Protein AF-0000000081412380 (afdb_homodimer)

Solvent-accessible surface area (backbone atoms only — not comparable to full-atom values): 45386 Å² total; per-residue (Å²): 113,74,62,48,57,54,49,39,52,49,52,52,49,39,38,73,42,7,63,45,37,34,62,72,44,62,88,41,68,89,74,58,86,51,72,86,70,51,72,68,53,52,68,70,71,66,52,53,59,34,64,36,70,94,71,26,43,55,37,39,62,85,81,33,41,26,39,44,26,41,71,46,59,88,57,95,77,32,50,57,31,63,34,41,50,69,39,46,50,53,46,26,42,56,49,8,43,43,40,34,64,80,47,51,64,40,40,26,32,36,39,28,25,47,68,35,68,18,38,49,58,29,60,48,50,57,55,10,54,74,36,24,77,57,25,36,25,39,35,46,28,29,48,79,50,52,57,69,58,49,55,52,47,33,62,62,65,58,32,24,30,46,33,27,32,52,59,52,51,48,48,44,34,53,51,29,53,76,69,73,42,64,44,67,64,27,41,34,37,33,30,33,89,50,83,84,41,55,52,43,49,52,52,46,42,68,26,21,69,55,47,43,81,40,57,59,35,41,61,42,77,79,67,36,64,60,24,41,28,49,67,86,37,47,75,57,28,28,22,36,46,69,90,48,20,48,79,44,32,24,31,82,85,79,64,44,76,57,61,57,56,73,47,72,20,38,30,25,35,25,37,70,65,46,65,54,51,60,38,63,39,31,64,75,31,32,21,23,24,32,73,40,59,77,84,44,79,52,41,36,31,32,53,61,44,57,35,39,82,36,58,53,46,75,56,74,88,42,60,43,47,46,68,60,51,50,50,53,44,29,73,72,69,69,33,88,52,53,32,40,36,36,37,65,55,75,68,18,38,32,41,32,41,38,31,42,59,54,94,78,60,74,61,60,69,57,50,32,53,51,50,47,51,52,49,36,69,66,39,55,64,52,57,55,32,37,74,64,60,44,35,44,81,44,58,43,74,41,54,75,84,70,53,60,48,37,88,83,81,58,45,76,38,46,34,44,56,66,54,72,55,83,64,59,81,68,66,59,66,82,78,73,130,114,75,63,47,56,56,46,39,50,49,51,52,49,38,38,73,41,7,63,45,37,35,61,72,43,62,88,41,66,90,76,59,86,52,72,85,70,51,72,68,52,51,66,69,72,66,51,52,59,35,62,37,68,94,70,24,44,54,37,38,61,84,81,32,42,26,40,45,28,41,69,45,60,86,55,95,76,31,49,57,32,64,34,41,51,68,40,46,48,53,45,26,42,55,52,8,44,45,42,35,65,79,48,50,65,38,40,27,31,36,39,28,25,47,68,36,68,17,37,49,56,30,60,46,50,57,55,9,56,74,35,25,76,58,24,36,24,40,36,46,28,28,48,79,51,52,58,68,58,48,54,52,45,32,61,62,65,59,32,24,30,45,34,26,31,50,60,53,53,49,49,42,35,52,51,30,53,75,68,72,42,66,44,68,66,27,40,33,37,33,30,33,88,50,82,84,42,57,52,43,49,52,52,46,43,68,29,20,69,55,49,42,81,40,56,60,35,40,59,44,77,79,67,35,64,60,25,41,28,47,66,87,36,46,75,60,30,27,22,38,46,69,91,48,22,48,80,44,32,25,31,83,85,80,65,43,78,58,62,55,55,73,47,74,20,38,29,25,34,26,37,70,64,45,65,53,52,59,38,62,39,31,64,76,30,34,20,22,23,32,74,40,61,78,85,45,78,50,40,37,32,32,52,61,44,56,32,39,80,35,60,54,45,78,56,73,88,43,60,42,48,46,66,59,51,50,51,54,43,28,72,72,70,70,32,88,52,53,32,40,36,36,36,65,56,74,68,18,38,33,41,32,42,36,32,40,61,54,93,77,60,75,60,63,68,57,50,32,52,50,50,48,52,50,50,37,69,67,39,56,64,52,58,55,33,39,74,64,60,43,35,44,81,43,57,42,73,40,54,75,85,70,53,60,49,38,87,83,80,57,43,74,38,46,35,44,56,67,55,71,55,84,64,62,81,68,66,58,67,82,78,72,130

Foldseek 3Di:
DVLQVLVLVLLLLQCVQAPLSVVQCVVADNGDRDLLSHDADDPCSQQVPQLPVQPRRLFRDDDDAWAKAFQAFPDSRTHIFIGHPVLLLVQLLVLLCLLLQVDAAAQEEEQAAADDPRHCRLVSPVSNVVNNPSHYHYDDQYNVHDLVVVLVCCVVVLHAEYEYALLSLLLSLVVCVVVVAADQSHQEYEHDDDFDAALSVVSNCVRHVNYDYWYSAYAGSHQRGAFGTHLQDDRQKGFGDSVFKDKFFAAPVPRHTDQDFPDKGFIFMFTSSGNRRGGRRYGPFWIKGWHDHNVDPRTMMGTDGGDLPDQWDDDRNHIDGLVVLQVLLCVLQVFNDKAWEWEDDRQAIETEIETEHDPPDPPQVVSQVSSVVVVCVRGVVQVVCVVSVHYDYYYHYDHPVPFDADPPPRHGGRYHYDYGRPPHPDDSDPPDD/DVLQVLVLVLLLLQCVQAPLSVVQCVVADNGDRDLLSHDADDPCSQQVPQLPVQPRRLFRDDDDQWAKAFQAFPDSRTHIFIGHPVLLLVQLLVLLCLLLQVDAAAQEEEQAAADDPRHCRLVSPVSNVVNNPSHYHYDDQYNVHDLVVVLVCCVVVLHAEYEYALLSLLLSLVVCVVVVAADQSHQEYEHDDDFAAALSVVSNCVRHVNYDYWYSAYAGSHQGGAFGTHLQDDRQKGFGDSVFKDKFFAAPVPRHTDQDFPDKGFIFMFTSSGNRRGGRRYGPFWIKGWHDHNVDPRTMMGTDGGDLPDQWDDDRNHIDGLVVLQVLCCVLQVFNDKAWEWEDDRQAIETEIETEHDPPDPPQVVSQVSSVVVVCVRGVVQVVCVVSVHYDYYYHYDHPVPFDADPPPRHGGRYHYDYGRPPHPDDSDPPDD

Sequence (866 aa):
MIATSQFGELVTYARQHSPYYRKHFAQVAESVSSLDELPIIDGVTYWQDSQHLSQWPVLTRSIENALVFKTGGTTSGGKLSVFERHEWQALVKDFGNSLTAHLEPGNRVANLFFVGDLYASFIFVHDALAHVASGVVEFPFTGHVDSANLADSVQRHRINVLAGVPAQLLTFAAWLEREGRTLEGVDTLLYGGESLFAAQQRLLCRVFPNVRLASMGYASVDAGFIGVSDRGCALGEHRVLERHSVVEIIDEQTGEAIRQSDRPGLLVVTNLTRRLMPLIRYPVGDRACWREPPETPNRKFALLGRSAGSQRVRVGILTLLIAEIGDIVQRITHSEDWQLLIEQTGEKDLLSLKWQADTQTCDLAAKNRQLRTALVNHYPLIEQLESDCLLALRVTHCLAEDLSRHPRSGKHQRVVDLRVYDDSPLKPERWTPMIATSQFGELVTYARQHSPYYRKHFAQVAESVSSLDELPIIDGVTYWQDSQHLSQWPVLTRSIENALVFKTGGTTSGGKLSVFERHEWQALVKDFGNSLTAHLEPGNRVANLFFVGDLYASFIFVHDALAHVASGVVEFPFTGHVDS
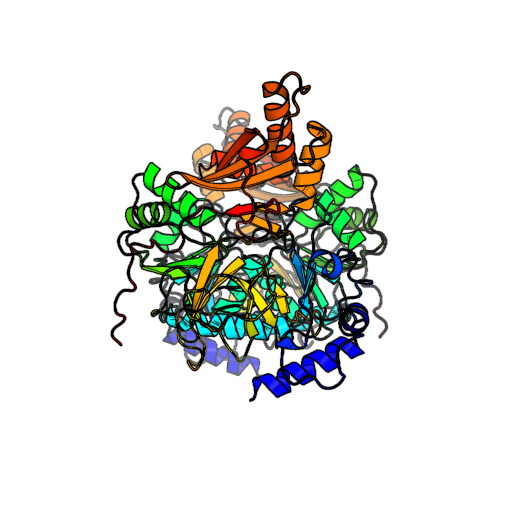ANLADSVQRHRINVLAGVPAQLLTFAAWLEREGRTLEGVDTLLYGGESLFAAQQRLLCRVFPNVRLASMGYASVDAGFIGVSDRGCALGEHRVLERHSVVEIIDEQTGEAIRQSDRPGLLVVTNLTRRLMPLIRYPVGDRACWREPPETPNRKFALLGRSAGSQRVRVGILTLLIAEIGDIVQRITHSEDWQLLIEQTGEKDLLSLKWQADTQTCDLAAKNRQLRTALVNHYPLIEQLESDCLLALRVTHCLAEDLSRHPRSGKHQRVVDLRVYDDSPLKPERWTP

Secondary structure (DSSP, 8-state):
-HHHHHHHHHHHHHHHH-HHHHHHTTTS-SS--SGGGSPPPPHHHHTTTTT-GGG-TT-SS--SSEEEEE-S-SSTT--EEEEEHHHHHHHHHHHHHHHTTT--TT-EEEE----BTTB-HHHHHHHHHTT-TT--EEEE--TT--HHHHHHHHHHTT--EEEE-HHHHHHHHHHHHHHT---TT--EEEE-SS---HHHHHHHHHHSTTPEEEE--EEETTTEEEEB--TT--TTEEE--TTTEEEEEE-TTT-PBP-SBT--EEEEEEESS--SS--SSEEEEEEEEE-S-TTSTT-EEEEEEE-TT-SEEEETTEEEEHHHHHHHHHHHH----EEEEEEEETTEEEEEEEEEPPTT---HHHHHHHHHHHHHHH-THHHHHHHTTSEEEEEEEE-GGGS-B-TTT-PBPSEEE----S--S--------/-HHHHHHHHHHHHHHHH-HHHHHHTTTS-SS-SSGGGSPPPPHHHHTTTTT-GGG-TT-SS--SSEEEEE-S-SSTT--EEEEEHHHHHHHHHHHHHHHTTT--TT-EEEE----BTTB-HHHHHHHHHTT-TT--EEEE--TT--HHHHHHHHHHTT--EEEE-HHHHHHHHHHHHHHT---TT--EEEE-SS---HHHHHHHHHHSTTPEEEE--EEETTTEEEEB--TT--TTEEE--TTTEEEEEE-TTT-PBP-SBT--EEEEEEESS--SS--SSEEEEEEEEE-S-TTSTT-EEEEEEE-TT-SEEEETTEEEEHHHHHHHHHHHH----EEEEEEEETTEEEEEEEEEPPTT---HHHHHHHHHHHHHHH-THHHHHHHTTSEEEEEEEE-GGGS-B-TTT-PBPSEEE----S-----------

Structure (mmCIF, N/CA/C/O backbone):
data_AF-0000000081412380-model_v1
#
loop_
_entity.id
_entity.type
_entity.pdbx_description
1 polymer 'Phenylacetate--CoA ligase family protein'
#
loop_
_atom_site.group_PDB
_atom_site.id
_atom_site.type_symbol
_atom_site.label_atom_id
_atom_site.label_alt_id
_atom_site.label_comp_id
_atom_site.label_asym_id
_atom_site.label_entity_id
_atom_site.label_seq_id
_atom_site.pdbx_PDB_ins_code
_atom_site.Cartn_x
_atom_site.Cartn_y
_atom_site.Cartn_z
_atom_site.occupancy
_atom_site.B_iso_or_equiv
_atom_site.auth_seq_id
_atom_site.auth_comp_id
_atom_site.auth_asym_id
_atom_site.auth_atom_id
_atom_site.pdbx_PDB_model_num
ATOM 1 N N . MET A 1 1 ? -1.16 14.062 35.969 1 36.91 1 MET A N 1
ATOM 2 C CA . MET A 1 1 ? -0.06 13.586 36.812 1 36.91 1 MET A CA 1
ATOM 3 C C . MET A 1 1 ? 0.846 12.641 36.031 1 36.91 1 MET A C 1
ATOM 5 O O . MET A 1 1 ? 2.072 12.727 36.125 1 36.91 1 MET A O 1
ATOM 9 N N . ILE A 1 2 ? 0.171 11.516 35.281 1 43.09 2 ILE A N 1
ATOM 10 C CA . ILE A 1 2 ? 0.852 10.477 34.531 1 43.09 2 ILE A CA 1
ATOM 11 C C . ILE A 1 2 ? 1.688 11.109 33.438 1 43.09 2 ILE A C 1
ATOM 13 O O . ILE A 1 2 ? 2.846 10.742 33.219 1 43.09 2 ILE A O 1
ATOM 17 N N . ALA A 1 3 ? 1.124 12.281 32.906 1 55.25 3 ALA A N 1
ATOM 18 C CA . ALA A 1 3 ? 1.718 12.945 31.734 1 55.25 3 ALA A CA 1
ATOM 19 C C . ALA A 1 3 ? 3.008 13.672 32.125 1 55.25 3 ALA A C 1
ATOM 21 O O . ALA A 1 3 ? 3.975 13.672 31.359 1 55.25 3 ALA A O 1
ATOM 22 N N . THR A 1 4 ? 3.074 14.016 33.469 1 57.81 4 THR A N 1
ATOM 23 C CA . THR A 1 4 ? 4.242 14.805 33.844 1 57.81 4 THR A CA 1
ATOM 24 C C . THR A 1 4 ? 5.488 13.93 33.906 1 57.81 4 THR A C 1
ATOM 26 O O . THR A 1 4 ? 6.559 14.32 33.438 1 57.81 4 THR A O 1
ATOM 29 N N . SER A 1 5 ? 5.277 12.734 34.438 1 69.56 5 SER A N 1
ATOM 30 C CA . SER A 1 5 ? 6.434 11.852 34.562 1 69.56 5 SER A CA 1
ATOM 31 C C . SER A 1 5 ? 6.887 11.344 33.188 1 69.56 5 SER A C 1
ATOM 33 O O . SER A 1 5 ? 8.086 11.312 32.906 1 69.56 5 SER A O 1
ATOM 35 N N . GLN A 1 6 ? 5.898 11.047 32.406 1 79.62 6 GLN A N 1
ATOM 36 C CA . GLN A 1 6 ? 6.234 10.477 31.094 1 79.62 6 GLN A CA 1
ATOM 37 C C . GLN A 1 6 ? 6.941 11.508 30.219 1 79.62 6 GLN A C 1
ATOM 39 O O . GLN A 1 6 ? 7.914 11.18 29.547 1 79.62 6 GLN A O 1
ATOM 44 N N . PHE A 1 7 ? 6.5 12.719 30.359 1 82.75 7 PHE A N 1
ATOM 45 C CA . PHE A 1 7 ? 7.129 13.719 29.5 1 82.75 7 PHE A CA 1
ATOM 46 C C . PHE A 1 7 ? 8.5 14.102 30.031 1 82.75 7 PHE A C 1
ATOM 48 O O . PHE A 1 7 ? 9.43 14.336 29.266 1 82.75 7 PHE A O 1
ATOM 55 N N . GLY A 1 8 ? 8.641 14.07 31.406 1 85.88 8 GLY A N 1
ATOM 56 C CA . GLY A 1 8 ? 9.969 14.32 31.938 1 85.88 8 GLY A CA 1
ATOM 57 C C . GLY A 1 8 ? 11.008 13.328 31.453 1 85.88 8 GLY A C 1
ATOM 58 O O . GLY A 1 8 ? 12.125 13.719 31.094 1 85.88 8 GLY A O 1
ATOM 59 N N . GLU A 1 9 ? 10.578 12.156 31.438 1 90.12 9 GLU A N 1
ATOM 60 C CA . GLU A 1 9 ? 11.469 11.102 30.969 1 90.12 9 GLU A CA 1
ATOM 61 C C . GLU A 1 9 ? 11.812 11.289 29.5 1 90.12 9 GLU A C 1
ATOM 63 O O . GLU A 1 9 ? 12.945 11.055 29.078 1 90.12 9 GLU A O 1
ATOM 68 N N . LEU A 1 10 ? 10.859 11.672 28.75 1 93.25 10 LEU A N 1
ATOM 69 C CA . LEU A 1 10 ? 11.055 11.898 27.312 1 93.25 10 LEU A CA 1
ATOM 70 C C . LEU A 1 10 ? 12.039 13.031 27.078 1 93.25 10 LEU A C 1
ATOM 72 O O . LEU A 1 10 ? 12.93 12.922 26.219 1 93.25 10 LEU A O 1
ATOM 76 N N . VAL A 1 11 ? 11.914 14.062 27.828 1 93.75 11 VAL A N 1
ATOM 77 C CA . VAL A 1 11 ? 12.781 15.227 27.688 1 93.75 11 VAL A CA 1
ATOM 78 C C . VAL A 1 11 ? 14.211 14.852 28.047 1 93.75 11 VAL A C 1
ATOM 80 O O . VAL A 1 11 ? 15.148 15.203 27.328 1 93.75 11 VAL A O 1
ATOM 83 N N . THR A 1 12 ? 14.328 14.133 29.125 1 94.31 12 THR A N 1
ATOM 84 C CA . THR A 1 12 ? 15.648 13.695 29.547 1 94.31 12 THR A CA 1
ATOM 85 C C . THR A 1 12 ? 16.297 12.797 28.5 1 94.31 12 THR A C 1
ATOM 87 O O . THR A 1 12 ? 17.469 12.969 28.156 1 94.31 12 THR A O 1
ATOM 90 N N . TYR A 1 13 ? 15.531 11.922 28.062 1 95.94 13 TYR A N 1
ATOM 91 C CA . TYR A 1 13 ? 16.016 10.984 27.047 1 95.94 13 TYR A CA 1
ATOM 92 C C . TYR A 1 13 ? 16.469 11.727 25.797 1 95.94 13 TYR A C 1
ATOM 94 O O . TYR A 1 13 ? 17.562 11.477 25.281 1 95.94 13 TYR A O 1
ATOM 102 N N . ALA A 1 14 ? 15.648 12.602 25.281 1 96.69 14 ALA A N 1
ATOM 103 C CA . ALA A 1 14 ? 15.953 13.359 24.062 1 96.69 14 ALA A CA 1
ATOM 104 C C . ALA A 1 14 ? 17.219 14.203 24.25 1 96.69 14 ALA A C 1
ATOM 106 O O . ALA A 1 14 ? 18.078 14.25 23.359 1 96.69 14 ALA A O 1
ATOM 107 N N . ARG A 1 15 ? 17.312 14.82 25.359 1 96.06 15 ARG A N 1
ATOM 108 C CA . ARG A 1 15 ? 18.469 15.641 25.672 1 96.06 15 ARG A CA 1
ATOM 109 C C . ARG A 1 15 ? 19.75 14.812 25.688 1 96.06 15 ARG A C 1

========================================================================

Task
Copy the lines above exactly. Start with the line containing "ATOM 5 O O .", end with the line containing "ATOM 36 C CA", and include both.

Output
ATOM 5 O O . MET A 1 1 ? 2.072 12.727 36.125 1 36.91 1 MET A O 1
ATOM 9 N N . ILE A 1 2 ? 0.171 11.516 35.281 1 43.09 2 ILE A N 1
ATOM 10 C CA . ILE A 1 2 ? 0.852 10.477 34.531 1 43.09 2 ILE A CA 1
ATOM 11 C C . ILE A 1 2 ? 1.688 11.109 33.438 1 43.09 2 ILE A C 1
ATOM 13 O O . ILE A 1 2 ? 2.846 10.742 33.219 1 43.09 2 ILE A O 1
ATOM 17 N N . ALA A 1 3 ? 1.124 12.281 32.906 1 55.25 3 ALA A N 1
ATOM 18 C CA . ALA A 1 3 ? 1.718 12.945 31.734 1 55.25 3 ALA A CA 1
ATOM 19 C C . ALA A 1 3 ? 3.008 13.672 32.125 1 55.25 3 ALA A C 1
ATOM 21 O O . ALA A 1 3 ? 3.975 13.672 31.359 1 55.25 3 ALA A O 1
ATOM 22 N N . THR A 1 4 ? 3.074 14.016 33.469 1 57.81 4 THR A N 1
ATOM 23 C CA . THR A 1 4 ? 4.242 14.805 33.844 1 57.81 4 THR A CA 1
ATOM 24 C C . THR A 1 4 ? 5.488 13.93 33.906 1 57.81 4 THR A C 1
ATOM 26 O O . THR A 1 4 ? 6.559 14.32 33.438 1 57.81 4 THR A O 1
ATOM 29 N N . SER A 1 5 ? 5.277 12.734 34.438 1 69.56 5 SER A N 1
ATOM 30 C CA . SER A 1 5 ? 6.434 11.852 34.562 1 69.56 5 SER A CA 1
ATOM 31 C C . SER A 1 5 ? 6.887 11.344 33.188 1 69.56 5 SER A C 1
ATOM 33 O O . SER A 1 5 ? 8.086 11.312 32.906 1 69.56 5 SER A O 1
ATOM 35 N N . GLN A 1 6 ? 5.898 11.047 32.406 1 79.62 6 GLN A N 1
ATOM 36 C CA . GLN A 1 6 ? 6.234 10.477 31.094 1 79.62 6 GLN A CA 1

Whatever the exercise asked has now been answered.